[Extracted records]
BEGIN

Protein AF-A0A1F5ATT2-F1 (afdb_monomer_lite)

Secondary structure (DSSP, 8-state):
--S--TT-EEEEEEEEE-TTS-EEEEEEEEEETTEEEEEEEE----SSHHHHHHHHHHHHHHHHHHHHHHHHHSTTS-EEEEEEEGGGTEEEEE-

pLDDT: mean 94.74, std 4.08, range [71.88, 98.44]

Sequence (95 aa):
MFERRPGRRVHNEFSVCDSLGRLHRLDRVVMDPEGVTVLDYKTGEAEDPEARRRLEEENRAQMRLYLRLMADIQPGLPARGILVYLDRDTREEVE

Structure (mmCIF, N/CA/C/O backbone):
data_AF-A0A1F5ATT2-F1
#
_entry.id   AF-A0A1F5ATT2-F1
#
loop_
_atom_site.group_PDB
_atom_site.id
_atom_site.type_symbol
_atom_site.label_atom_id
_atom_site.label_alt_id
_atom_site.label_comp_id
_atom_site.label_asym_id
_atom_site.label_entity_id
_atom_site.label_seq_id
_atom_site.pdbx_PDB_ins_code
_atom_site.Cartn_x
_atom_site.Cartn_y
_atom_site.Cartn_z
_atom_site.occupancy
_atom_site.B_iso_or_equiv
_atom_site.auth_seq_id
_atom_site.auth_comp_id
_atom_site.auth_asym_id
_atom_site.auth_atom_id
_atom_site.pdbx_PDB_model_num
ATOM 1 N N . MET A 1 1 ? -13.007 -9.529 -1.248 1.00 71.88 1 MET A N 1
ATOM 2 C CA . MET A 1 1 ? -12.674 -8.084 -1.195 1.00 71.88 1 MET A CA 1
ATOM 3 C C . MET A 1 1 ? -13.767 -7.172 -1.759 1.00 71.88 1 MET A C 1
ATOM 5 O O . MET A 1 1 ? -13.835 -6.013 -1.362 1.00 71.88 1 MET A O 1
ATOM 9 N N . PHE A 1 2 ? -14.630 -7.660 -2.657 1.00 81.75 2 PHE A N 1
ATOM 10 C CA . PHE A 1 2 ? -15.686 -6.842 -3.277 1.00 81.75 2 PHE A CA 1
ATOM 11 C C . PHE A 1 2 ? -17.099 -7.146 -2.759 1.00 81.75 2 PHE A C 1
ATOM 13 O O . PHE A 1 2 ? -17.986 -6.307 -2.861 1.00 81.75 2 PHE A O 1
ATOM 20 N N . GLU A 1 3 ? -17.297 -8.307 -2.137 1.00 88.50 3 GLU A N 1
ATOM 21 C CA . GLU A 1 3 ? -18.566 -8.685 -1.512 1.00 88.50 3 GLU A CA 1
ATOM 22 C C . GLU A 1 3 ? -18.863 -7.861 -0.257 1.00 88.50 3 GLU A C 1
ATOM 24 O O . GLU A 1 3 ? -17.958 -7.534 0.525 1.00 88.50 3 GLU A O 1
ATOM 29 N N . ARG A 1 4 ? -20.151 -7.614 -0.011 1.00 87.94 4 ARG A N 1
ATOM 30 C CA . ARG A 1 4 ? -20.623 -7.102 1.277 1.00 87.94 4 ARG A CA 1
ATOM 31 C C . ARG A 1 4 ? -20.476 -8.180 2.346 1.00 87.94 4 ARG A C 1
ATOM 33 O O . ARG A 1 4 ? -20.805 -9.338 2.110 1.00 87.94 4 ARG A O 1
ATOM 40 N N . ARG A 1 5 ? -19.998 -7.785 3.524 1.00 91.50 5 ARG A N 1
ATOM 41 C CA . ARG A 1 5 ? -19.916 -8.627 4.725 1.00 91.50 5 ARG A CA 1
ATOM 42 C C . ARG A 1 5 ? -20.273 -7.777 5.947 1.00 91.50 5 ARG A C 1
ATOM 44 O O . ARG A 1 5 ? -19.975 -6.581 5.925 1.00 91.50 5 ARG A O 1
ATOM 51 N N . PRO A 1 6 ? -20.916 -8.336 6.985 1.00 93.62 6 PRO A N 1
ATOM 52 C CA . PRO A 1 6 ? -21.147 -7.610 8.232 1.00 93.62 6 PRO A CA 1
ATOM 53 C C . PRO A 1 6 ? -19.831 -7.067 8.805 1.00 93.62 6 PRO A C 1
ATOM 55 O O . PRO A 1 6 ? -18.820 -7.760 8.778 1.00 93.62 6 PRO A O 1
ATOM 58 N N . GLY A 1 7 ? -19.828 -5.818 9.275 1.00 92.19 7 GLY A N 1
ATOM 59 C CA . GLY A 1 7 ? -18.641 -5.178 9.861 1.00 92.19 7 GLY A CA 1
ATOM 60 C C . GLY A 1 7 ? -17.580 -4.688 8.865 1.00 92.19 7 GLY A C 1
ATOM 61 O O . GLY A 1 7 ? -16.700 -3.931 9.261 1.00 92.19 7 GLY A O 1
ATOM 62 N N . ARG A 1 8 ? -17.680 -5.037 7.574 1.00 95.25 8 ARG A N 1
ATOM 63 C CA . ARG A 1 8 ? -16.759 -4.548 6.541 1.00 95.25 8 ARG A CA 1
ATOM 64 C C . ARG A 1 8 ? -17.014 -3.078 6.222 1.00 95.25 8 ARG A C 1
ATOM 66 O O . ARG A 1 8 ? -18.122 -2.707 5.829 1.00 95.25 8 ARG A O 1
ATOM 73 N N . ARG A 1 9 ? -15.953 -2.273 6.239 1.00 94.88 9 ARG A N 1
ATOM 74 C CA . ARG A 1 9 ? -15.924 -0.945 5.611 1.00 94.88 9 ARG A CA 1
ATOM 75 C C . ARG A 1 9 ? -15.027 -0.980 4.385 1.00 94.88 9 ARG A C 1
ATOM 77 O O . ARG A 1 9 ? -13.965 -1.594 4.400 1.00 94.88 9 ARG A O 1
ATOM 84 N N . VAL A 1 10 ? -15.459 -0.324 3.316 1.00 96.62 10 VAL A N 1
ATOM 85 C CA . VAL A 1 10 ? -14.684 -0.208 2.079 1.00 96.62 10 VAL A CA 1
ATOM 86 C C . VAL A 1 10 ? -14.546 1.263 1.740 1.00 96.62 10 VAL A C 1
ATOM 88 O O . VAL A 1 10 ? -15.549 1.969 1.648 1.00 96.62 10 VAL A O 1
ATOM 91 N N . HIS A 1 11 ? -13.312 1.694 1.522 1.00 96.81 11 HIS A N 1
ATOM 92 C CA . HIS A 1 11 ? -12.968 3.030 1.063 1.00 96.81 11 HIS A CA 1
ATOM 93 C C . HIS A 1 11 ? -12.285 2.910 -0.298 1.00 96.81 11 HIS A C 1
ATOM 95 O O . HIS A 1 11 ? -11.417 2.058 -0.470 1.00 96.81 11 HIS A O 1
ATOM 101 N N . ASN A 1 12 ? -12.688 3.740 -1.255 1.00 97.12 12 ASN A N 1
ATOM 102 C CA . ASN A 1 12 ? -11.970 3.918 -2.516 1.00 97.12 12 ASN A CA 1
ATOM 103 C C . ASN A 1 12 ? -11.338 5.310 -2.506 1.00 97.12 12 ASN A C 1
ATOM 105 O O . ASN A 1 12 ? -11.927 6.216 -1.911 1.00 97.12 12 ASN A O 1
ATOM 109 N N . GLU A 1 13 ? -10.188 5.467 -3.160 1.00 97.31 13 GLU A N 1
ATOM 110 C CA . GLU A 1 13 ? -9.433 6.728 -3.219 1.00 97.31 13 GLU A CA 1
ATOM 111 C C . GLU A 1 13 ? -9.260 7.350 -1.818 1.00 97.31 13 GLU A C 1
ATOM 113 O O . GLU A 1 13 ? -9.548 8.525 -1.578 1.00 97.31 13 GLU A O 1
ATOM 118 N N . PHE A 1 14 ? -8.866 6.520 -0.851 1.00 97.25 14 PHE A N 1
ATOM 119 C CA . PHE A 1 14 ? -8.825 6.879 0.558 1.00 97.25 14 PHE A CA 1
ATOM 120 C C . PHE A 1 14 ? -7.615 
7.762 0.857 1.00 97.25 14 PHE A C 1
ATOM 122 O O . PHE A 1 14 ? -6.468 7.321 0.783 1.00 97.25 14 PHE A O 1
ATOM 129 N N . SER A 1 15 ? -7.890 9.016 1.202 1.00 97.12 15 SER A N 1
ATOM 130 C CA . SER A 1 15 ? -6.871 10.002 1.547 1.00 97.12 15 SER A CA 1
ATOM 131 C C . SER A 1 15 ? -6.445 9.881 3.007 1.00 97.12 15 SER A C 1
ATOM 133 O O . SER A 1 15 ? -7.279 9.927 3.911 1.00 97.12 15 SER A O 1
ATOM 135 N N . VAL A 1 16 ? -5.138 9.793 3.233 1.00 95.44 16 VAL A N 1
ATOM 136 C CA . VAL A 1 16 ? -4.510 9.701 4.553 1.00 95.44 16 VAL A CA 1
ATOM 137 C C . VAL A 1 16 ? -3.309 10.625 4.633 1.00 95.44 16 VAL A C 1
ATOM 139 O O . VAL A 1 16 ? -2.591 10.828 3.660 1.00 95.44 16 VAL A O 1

END

All lines above from the one containing "ATOM 13 O O" to the one containing "ATOM 22 C C" must be repeated exactly, both lines included, and no others.

ATOM 13 O O . PHE A 1 2 ? -17.986 -6.307 -2.861 1.00 81.75 2 PHE A O 1
ATOM 20 N N . GLU A 1 3 ? -17.297 -8.307 -2.137 1.00 88.50 3 GLU A N 1
ATOM 21 C CA . GLU A 1 3 ? -18.566 -8.685 -1.512 1.00 88.50 3 GLU A CA 1
ATOM 22 C C . GLU A 1 3 ? -18.863 -7.861 -0.257 1.00 88.50 3 GLU A C 1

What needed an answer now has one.